## MATERIAL SHOWN
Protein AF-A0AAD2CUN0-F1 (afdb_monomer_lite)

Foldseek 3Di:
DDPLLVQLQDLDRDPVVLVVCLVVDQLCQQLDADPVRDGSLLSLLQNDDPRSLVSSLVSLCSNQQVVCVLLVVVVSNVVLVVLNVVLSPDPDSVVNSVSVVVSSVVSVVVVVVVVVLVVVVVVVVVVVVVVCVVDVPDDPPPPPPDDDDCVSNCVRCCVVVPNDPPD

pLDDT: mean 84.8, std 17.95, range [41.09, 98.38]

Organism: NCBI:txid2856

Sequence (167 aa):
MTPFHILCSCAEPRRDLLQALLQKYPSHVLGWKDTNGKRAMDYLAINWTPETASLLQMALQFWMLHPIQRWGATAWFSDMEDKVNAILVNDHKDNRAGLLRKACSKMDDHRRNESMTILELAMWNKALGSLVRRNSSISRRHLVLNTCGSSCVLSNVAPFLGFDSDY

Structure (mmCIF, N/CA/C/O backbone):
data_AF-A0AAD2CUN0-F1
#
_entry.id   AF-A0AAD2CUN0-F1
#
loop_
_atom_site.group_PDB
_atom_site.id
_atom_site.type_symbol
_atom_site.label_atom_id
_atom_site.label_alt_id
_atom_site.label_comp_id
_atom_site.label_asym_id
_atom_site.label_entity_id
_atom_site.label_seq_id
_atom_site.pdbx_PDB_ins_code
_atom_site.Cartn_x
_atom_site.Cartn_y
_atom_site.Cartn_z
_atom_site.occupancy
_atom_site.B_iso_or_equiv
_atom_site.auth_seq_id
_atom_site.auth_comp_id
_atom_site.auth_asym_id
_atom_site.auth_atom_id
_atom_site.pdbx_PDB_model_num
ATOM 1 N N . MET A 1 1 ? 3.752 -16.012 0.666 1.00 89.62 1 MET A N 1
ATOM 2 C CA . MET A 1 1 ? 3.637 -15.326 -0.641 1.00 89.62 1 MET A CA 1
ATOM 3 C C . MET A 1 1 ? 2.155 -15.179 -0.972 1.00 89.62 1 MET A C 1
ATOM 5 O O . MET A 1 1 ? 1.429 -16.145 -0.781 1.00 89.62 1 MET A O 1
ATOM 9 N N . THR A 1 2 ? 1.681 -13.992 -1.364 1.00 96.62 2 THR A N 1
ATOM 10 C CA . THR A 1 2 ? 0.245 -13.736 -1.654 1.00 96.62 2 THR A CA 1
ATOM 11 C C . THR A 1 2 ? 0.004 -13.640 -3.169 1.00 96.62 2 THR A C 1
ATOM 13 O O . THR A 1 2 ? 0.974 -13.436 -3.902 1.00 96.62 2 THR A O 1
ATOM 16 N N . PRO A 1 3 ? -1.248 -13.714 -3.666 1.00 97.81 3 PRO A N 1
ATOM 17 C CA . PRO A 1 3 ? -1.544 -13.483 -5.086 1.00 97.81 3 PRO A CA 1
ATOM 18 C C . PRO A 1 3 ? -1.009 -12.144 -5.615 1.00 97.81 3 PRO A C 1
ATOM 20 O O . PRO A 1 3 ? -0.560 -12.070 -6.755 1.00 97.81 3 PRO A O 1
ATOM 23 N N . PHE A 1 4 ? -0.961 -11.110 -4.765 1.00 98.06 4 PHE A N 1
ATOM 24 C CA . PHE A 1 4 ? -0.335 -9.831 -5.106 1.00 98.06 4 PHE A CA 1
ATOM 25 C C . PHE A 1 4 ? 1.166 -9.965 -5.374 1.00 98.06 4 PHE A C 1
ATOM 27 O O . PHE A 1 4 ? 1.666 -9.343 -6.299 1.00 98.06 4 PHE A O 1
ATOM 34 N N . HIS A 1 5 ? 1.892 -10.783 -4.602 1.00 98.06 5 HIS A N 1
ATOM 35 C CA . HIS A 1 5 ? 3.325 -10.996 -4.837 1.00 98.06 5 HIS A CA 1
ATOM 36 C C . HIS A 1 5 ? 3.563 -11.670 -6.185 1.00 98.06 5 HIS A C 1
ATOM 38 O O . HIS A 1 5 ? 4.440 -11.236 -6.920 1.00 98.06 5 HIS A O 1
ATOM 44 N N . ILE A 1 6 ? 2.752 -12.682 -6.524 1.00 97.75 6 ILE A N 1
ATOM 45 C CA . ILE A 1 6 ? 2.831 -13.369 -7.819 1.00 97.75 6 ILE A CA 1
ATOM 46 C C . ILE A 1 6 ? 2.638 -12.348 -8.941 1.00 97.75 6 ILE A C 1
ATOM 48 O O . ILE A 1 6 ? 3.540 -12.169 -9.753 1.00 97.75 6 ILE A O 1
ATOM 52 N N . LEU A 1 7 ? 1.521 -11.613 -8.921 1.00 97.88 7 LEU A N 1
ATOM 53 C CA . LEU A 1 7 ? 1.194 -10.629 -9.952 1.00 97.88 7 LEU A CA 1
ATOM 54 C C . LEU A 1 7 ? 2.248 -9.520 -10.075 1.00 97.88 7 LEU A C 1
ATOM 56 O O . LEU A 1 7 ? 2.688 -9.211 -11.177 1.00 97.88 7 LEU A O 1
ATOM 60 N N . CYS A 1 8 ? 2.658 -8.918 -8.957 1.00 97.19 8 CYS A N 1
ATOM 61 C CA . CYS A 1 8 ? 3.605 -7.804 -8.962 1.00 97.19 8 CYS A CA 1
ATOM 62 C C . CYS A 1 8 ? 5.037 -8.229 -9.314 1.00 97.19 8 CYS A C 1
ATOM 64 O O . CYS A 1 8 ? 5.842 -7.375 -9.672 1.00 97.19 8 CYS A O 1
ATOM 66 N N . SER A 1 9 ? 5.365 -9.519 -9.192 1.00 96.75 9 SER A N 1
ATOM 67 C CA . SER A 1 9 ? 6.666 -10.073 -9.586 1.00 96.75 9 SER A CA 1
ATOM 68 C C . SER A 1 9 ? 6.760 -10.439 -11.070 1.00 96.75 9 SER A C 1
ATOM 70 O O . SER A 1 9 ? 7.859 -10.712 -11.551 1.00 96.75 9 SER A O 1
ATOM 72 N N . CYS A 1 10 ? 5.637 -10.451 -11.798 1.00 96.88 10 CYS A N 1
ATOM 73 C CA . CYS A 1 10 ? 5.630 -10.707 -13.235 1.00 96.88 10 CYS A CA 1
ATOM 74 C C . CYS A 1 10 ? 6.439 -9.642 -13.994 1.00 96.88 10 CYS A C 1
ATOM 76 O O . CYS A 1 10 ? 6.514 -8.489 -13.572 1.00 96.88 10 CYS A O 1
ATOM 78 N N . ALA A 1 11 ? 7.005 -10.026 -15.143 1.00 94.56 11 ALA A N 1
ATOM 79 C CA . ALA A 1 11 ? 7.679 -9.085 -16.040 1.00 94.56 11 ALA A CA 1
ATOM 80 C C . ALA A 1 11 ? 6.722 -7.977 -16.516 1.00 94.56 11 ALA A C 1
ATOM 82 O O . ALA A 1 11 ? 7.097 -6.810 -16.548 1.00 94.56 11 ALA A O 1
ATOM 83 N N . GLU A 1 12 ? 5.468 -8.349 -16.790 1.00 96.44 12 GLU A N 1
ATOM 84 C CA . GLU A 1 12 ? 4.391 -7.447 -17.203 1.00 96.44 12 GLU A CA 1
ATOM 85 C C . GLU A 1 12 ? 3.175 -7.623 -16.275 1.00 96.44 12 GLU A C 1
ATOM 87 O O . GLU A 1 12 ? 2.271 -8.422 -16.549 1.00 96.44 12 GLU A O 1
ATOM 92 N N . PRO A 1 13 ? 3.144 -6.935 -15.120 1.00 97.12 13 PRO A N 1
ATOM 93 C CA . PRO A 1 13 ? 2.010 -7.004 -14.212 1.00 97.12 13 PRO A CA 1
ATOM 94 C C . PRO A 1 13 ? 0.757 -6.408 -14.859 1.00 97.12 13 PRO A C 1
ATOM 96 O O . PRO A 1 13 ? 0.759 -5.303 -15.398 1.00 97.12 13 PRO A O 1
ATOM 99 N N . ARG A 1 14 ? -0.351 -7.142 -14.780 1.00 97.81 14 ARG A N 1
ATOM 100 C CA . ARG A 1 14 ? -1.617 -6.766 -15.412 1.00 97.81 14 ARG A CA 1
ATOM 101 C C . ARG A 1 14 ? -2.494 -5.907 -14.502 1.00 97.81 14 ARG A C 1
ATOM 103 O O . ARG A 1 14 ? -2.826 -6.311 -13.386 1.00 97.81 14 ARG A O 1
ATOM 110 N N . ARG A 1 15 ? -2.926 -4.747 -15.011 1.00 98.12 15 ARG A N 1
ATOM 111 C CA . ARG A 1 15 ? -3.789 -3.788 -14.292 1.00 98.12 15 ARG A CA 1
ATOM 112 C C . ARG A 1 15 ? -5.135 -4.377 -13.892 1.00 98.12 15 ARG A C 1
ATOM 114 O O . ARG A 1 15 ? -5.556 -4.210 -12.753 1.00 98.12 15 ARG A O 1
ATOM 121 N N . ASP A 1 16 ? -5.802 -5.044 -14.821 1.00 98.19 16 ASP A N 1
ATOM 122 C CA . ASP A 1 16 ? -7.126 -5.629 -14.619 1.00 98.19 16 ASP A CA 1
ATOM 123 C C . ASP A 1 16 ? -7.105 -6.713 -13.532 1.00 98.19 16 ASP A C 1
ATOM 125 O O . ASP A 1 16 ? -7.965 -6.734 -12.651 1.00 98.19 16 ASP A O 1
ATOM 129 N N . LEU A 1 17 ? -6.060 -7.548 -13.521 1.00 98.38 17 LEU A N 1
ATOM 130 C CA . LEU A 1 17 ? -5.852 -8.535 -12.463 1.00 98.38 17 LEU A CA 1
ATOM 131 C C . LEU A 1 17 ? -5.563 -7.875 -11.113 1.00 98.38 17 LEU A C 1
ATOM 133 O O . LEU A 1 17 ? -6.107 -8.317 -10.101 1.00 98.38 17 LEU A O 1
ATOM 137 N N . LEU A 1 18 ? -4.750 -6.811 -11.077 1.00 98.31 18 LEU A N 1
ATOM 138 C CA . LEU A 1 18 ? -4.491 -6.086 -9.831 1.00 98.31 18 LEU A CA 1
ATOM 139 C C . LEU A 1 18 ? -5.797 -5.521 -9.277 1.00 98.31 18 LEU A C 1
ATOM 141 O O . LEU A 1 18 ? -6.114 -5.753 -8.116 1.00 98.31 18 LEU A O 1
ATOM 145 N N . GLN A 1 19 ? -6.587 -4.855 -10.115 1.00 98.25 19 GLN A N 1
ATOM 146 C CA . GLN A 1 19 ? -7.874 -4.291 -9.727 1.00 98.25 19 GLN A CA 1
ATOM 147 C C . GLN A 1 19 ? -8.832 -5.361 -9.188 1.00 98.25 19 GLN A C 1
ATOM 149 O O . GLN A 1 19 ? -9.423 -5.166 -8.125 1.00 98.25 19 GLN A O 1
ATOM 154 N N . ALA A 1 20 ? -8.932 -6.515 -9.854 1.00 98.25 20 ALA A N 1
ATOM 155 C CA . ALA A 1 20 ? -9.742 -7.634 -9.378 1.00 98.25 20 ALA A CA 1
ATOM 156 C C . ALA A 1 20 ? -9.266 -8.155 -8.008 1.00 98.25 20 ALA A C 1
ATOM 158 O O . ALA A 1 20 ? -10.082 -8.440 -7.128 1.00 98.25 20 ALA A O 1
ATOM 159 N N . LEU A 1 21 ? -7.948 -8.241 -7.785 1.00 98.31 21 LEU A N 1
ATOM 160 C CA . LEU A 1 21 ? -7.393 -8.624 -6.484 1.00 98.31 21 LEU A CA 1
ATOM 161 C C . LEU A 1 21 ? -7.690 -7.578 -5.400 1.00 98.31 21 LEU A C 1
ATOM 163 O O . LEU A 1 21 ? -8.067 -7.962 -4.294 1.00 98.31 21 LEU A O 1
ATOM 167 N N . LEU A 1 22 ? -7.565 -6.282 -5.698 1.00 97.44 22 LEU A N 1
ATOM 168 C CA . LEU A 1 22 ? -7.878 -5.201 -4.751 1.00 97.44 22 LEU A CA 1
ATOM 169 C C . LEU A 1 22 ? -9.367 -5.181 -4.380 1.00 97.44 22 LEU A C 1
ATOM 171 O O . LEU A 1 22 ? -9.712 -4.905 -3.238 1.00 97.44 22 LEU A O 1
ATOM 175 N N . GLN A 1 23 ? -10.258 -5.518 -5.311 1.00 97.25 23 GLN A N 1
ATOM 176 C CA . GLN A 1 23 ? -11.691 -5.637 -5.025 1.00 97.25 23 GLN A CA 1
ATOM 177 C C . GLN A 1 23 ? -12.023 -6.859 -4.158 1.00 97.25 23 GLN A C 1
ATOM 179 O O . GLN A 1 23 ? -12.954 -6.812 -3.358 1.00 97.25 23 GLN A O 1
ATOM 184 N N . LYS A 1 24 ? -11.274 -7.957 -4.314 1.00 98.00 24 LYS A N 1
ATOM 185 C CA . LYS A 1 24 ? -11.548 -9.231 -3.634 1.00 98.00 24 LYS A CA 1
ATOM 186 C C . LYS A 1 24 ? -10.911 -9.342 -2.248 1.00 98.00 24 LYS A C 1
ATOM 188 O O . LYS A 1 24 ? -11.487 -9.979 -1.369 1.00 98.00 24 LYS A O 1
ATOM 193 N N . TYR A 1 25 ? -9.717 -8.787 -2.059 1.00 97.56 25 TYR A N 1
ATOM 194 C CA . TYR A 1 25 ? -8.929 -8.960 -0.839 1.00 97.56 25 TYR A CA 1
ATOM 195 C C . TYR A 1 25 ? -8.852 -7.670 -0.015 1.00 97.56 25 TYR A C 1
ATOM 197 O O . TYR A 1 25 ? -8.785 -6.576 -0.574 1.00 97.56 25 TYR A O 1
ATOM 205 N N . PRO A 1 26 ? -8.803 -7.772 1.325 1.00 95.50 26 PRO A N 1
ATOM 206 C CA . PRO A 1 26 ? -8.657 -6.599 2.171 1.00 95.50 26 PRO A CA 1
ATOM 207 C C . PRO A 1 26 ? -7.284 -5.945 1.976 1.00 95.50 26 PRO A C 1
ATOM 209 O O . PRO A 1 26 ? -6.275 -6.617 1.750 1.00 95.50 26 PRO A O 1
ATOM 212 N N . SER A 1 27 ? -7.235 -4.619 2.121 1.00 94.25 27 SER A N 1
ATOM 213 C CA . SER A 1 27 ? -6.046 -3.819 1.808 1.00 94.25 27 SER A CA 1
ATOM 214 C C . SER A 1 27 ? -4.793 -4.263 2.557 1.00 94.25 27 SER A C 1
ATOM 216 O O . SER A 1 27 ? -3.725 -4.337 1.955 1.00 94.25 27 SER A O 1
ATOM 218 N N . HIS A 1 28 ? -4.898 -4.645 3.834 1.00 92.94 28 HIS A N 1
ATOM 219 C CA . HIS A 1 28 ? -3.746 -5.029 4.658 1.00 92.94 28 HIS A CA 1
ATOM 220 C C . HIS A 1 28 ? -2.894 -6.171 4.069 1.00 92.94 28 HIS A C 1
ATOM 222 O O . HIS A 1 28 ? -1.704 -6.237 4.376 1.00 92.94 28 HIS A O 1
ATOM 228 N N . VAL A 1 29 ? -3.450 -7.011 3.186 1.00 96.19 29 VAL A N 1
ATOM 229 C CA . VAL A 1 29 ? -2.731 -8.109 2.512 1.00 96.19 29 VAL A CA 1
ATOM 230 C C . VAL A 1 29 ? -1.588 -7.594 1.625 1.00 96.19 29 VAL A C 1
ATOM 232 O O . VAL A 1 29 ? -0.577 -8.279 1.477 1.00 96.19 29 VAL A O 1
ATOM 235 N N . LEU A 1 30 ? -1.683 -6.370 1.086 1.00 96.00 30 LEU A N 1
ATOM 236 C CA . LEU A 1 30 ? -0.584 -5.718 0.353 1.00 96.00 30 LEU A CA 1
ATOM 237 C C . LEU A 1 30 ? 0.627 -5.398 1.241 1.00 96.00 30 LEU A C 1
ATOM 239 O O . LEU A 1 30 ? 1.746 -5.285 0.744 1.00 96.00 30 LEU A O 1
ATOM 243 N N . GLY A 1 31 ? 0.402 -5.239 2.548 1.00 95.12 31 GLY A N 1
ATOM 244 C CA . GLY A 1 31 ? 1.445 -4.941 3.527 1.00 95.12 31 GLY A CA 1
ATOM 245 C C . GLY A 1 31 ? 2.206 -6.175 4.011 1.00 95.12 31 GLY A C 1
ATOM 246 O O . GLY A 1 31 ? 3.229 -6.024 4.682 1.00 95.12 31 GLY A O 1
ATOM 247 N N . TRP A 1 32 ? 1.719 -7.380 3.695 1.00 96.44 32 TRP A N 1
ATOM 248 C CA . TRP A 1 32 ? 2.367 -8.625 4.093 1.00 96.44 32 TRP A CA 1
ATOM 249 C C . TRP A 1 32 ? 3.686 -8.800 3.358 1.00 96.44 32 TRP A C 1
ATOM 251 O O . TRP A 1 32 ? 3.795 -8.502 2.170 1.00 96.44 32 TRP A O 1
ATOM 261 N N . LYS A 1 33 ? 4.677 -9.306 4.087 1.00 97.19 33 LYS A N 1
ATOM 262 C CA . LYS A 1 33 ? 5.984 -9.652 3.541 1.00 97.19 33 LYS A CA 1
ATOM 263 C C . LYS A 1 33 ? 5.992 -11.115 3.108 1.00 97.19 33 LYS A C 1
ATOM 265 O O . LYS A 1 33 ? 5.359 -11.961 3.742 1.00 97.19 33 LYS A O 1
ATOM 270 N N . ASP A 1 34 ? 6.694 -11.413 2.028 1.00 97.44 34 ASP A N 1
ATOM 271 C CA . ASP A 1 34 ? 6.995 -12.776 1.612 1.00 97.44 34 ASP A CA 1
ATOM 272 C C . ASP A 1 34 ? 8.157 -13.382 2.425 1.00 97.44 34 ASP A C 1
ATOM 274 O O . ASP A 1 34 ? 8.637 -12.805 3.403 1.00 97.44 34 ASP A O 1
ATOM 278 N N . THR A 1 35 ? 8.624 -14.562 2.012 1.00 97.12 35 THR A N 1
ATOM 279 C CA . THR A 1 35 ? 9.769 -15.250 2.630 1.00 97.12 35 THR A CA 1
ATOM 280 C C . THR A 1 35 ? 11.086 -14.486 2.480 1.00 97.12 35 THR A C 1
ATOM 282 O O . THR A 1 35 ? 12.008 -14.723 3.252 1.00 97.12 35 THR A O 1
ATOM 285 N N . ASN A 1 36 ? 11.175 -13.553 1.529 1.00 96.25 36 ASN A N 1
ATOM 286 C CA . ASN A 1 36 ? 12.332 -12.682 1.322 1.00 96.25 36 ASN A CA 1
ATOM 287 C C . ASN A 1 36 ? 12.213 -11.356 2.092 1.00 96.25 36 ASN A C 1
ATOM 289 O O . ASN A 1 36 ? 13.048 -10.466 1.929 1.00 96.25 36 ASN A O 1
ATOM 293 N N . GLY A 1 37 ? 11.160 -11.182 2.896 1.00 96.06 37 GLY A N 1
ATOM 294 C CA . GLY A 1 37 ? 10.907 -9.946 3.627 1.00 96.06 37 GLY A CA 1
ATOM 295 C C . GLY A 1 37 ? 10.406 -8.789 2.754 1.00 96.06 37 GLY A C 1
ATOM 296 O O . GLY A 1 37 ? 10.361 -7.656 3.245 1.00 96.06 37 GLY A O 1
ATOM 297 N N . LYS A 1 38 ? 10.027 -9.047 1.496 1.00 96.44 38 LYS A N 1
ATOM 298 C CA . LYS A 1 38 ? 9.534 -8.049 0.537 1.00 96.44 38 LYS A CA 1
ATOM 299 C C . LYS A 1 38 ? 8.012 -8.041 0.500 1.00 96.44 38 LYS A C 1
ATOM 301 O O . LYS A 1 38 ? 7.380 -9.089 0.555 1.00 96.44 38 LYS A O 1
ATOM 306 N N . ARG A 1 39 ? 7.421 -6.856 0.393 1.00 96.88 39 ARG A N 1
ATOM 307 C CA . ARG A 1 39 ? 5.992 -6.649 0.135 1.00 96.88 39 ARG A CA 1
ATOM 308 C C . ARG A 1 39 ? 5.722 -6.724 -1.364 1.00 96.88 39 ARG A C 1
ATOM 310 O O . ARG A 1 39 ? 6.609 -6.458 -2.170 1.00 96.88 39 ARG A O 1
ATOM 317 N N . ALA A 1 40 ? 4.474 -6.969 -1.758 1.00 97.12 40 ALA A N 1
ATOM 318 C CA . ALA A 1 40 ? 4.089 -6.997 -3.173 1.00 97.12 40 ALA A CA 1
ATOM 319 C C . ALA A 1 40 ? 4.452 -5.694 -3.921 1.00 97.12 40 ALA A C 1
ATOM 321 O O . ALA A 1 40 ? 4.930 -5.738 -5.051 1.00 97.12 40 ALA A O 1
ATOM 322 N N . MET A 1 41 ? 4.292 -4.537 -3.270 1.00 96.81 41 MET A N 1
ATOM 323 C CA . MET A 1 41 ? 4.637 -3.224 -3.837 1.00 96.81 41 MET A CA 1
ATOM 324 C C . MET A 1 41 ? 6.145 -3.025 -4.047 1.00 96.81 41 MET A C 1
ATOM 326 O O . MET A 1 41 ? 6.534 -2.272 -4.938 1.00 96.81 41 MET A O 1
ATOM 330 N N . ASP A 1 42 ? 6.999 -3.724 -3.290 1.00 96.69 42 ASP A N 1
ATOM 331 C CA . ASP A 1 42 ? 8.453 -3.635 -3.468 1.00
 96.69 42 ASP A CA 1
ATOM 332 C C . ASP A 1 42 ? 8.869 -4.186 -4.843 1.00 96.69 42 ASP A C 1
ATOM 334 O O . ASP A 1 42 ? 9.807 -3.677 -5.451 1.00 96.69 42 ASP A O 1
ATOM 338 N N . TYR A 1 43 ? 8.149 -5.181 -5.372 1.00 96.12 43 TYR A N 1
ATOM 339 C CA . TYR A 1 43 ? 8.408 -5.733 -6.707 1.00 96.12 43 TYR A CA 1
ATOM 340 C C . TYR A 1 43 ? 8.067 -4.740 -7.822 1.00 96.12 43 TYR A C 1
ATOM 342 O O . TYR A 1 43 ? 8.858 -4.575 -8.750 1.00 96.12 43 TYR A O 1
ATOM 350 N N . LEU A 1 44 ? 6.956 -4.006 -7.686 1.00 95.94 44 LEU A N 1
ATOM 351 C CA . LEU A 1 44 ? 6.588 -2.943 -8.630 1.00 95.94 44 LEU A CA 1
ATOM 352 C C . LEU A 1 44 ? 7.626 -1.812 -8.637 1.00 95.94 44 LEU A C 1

## TASK
Of the lines above, retype only those from the line containing "ATOM 294 C CA" through the line containing "ATOM 297 N N", including both, exactly.

## TASK ANSWER
ATOM 294 C CA . GLY A 1 37 ? 10.907 -9.946 3.627 1.00 96.06 37 GLY A CA 1
ATOM 295 C C . GLY A 1 37 ? 10.406 -8.789 2.754 1.00 96.06 37 GLY A C 1
ATOM 296 O O . GLY A 1 37 ? 10.361 -7.656 3.245 1.00 96.06 37 GLY A O 1
ATOM 297 N N . LYS A 1 38 ? 10.027 -9.047 1.496 1.00 96.44 38 LYS A N 1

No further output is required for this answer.